C-type natriuretic peptide inhibits vascular smooth muscle proliferation via NPR-C-mediated ERK1/2 phosphorylation

1Catherine M. Panayiotou, 2Amrita Ahluwalia & 1Adrian J. Hobbs 1Wolfson Institute for Biomedical Research, UCL, Gower Street, London WC1E 6AE & 2Clinical Pharmacology, WHRI, Charterhouse Square, London EC1M 6BV.

C-Type natriuretic peptide (CNP) is a member of the natriuretic peptide family, including atrial natriuretic peptide (ANP), brain natriuretic peptide (BNP) and urodilatin that coordinate regulation of cardiovascular homeostasis. CNP has recently been described as an endothelium-derived vasorelaxant mediator that possesses anti-atherogenic properties including inhibition of smooth muscle proliferation, leukocyte recruitment and platelet aggregation, and protects against ischaemia/reperfusion injury. Many of these cytoprotective properties are mediated via the G i-coupled natriuretic peptide receptor-C (NPR-C; (Ahluwalia & Hobbs, 2005) . Since Gi-protein coupled receptors are known to govern extracellular-regulated kinase (ERK 1/2) activation and cell growth, in this study we investigated if CNP/NPR-C signalling regulates ERK 1/2 phosphorylation and cell proliferation in primary rat aortic smooth muscle cells.

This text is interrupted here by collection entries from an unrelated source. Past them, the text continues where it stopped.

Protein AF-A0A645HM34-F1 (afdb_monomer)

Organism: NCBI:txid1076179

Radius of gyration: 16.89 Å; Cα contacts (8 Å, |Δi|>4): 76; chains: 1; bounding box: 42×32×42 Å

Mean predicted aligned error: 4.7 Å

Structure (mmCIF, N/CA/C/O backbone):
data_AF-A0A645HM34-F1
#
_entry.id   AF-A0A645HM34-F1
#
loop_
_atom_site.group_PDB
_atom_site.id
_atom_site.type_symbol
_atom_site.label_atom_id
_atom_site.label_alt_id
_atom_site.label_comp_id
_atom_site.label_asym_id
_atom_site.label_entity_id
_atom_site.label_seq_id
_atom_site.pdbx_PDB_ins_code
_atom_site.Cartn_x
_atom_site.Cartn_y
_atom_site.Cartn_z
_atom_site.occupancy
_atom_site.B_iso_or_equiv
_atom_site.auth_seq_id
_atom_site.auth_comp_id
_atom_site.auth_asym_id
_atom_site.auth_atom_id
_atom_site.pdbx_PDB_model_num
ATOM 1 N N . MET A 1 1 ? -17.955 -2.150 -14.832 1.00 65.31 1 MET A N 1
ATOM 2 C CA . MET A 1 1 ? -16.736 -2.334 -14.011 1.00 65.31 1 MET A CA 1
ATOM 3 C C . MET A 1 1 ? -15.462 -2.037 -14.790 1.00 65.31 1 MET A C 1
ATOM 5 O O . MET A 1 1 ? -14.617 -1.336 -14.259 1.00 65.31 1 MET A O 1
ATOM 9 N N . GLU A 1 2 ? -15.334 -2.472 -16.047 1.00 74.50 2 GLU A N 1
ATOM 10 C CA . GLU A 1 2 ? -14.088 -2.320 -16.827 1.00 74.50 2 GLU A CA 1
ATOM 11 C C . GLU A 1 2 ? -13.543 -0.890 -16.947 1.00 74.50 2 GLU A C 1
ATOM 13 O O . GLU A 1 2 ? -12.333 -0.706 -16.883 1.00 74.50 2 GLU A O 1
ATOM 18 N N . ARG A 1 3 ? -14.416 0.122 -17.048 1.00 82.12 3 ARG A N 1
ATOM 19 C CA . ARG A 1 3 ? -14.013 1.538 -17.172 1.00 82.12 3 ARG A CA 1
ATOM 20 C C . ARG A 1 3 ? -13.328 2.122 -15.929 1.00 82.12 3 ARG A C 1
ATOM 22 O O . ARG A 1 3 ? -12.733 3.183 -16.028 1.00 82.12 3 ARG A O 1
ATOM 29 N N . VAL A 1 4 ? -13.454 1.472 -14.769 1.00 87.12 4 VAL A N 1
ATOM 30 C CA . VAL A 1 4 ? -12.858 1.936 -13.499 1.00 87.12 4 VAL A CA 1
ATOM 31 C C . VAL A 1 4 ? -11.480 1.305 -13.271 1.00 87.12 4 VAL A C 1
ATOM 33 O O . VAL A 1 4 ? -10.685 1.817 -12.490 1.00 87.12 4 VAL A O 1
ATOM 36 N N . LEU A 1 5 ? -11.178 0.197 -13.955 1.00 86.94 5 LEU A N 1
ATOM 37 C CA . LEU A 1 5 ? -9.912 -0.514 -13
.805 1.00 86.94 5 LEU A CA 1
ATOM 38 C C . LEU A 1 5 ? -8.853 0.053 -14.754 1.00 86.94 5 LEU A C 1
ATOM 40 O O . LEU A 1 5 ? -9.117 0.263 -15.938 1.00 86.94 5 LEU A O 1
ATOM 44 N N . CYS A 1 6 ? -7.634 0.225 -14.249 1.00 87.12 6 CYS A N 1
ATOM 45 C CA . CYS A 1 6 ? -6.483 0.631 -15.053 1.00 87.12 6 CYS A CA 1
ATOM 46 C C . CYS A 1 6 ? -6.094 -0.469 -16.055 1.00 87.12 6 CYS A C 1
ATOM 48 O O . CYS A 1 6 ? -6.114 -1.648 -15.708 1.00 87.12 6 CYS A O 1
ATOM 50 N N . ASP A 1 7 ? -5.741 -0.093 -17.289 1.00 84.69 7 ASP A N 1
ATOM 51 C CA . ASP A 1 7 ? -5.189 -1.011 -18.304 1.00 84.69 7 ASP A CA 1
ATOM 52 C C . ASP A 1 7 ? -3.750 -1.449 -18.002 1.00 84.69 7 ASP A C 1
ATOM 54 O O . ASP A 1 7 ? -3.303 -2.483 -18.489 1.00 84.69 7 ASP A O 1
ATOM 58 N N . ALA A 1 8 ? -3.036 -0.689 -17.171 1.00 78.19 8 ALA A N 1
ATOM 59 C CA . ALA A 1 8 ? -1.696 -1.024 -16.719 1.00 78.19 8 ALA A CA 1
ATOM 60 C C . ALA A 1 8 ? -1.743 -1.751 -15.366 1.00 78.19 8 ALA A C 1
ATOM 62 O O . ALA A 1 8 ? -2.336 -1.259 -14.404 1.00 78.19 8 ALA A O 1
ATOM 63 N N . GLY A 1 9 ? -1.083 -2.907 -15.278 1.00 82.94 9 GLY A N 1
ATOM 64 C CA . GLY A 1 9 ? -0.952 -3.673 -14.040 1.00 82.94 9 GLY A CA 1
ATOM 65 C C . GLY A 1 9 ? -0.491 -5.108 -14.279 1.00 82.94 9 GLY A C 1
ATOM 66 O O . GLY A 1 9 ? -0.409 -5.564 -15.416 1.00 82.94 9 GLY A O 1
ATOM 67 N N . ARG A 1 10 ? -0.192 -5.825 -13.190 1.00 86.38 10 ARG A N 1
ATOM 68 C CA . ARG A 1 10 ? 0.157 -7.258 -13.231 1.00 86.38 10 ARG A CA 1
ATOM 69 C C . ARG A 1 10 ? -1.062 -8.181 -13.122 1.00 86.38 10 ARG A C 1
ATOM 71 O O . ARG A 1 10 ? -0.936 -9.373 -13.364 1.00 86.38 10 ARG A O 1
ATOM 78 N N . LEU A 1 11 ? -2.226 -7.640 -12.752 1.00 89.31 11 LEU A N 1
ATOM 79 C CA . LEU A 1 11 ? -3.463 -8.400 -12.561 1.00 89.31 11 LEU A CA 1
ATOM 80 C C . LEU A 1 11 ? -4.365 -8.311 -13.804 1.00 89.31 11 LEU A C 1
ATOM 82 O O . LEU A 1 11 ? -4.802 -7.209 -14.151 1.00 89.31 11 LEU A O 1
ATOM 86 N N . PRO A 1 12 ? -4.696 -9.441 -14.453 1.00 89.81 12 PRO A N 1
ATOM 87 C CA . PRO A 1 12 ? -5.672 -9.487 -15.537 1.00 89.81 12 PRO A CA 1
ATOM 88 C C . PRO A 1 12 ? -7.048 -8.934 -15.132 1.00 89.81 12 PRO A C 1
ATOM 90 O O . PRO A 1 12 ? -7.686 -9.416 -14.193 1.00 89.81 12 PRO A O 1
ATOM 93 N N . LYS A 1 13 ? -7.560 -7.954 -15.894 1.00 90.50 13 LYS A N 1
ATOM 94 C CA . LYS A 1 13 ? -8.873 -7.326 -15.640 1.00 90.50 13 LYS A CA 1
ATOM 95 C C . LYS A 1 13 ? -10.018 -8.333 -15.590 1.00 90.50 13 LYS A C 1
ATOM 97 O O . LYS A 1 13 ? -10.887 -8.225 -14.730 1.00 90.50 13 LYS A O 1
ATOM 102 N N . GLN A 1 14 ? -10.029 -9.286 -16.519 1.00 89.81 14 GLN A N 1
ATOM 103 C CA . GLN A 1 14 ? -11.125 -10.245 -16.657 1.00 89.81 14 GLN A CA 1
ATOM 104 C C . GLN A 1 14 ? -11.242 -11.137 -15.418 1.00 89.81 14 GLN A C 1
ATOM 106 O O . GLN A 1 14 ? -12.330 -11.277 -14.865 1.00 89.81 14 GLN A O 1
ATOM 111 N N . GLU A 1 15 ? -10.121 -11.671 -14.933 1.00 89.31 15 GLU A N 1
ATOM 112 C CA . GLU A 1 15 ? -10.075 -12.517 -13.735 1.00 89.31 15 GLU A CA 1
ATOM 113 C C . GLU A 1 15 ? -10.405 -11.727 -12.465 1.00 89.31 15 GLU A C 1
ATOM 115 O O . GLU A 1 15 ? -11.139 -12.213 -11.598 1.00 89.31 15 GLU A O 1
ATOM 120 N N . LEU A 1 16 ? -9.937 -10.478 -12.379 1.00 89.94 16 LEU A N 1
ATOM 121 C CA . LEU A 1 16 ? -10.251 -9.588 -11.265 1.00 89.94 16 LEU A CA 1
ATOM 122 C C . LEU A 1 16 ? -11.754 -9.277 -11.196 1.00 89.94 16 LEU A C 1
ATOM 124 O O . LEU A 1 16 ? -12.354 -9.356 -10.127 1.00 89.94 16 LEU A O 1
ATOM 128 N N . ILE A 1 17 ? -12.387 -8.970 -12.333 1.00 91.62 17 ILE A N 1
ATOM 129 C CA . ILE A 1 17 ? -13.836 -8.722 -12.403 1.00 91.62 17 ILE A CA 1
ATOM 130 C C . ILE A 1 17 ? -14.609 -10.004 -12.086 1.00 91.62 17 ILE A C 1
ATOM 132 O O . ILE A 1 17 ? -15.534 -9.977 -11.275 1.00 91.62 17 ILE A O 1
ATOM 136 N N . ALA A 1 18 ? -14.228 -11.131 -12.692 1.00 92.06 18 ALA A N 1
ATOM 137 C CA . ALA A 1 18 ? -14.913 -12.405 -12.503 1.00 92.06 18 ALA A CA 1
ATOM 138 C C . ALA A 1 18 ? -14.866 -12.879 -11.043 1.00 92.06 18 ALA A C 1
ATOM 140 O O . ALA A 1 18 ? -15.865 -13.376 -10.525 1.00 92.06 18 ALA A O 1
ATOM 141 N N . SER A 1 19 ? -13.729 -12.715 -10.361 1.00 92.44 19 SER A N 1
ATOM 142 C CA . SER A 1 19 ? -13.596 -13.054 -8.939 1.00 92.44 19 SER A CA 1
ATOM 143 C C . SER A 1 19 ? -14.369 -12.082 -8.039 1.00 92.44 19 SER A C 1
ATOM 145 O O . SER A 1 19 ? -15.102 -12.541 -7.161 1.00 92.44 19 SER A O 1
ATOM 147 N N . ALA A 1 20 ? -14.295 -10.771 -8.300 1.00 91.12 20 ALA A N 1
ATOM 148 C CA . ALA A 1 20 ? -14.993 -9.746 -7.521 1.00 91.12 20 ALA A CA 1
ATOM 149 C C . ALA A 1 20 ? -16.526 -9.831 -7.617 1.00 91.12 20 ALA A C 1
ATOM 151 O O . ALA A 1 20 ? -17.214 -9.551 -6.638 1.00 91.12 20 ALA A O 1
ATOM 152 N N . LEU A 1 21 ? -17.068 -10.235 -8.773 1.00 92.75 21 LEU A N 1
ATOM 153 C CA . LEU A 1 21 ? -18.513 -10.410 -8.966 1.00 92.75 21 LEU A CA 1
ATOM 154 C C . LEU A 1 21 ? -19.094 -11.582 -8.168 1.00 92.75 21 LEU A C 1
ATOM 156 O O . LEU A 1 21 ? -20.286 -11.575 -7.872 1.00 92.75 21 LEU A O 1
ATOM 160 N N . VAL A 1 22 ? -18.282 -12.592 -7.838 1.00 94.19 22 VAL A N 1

Aortic smooth muscle cells (RAoSMC) were isolated from male Sprague-Dawley rats (200 – 250 g) by enzymatic (collagenase) dissociation. RAoSMC, passage 2-15, were treated with CNP (1 μM), the selective NPR-C antagonist M372049 (10 μM; (Veale et al., 2000) ), the G i-protein inhibitor Pertussis Toxin (PTx; 100 ng/ml for 16 h), or the ERK 1/2 pathway inhibitor PD98059 (30 μM). Cells were then lysed and whole cell homogenates were analysed by immunoblot for the presence of ERK 1/2 phosphorylation. Cell proliferation was assessed by 5-bromo-2’-deoxyuridine (BrdU) incorporation. Data are expressed as mean values ± SEM. One-way ANOVA followed by Bonferroni’s multiple comparison test was used to assess differences between groups.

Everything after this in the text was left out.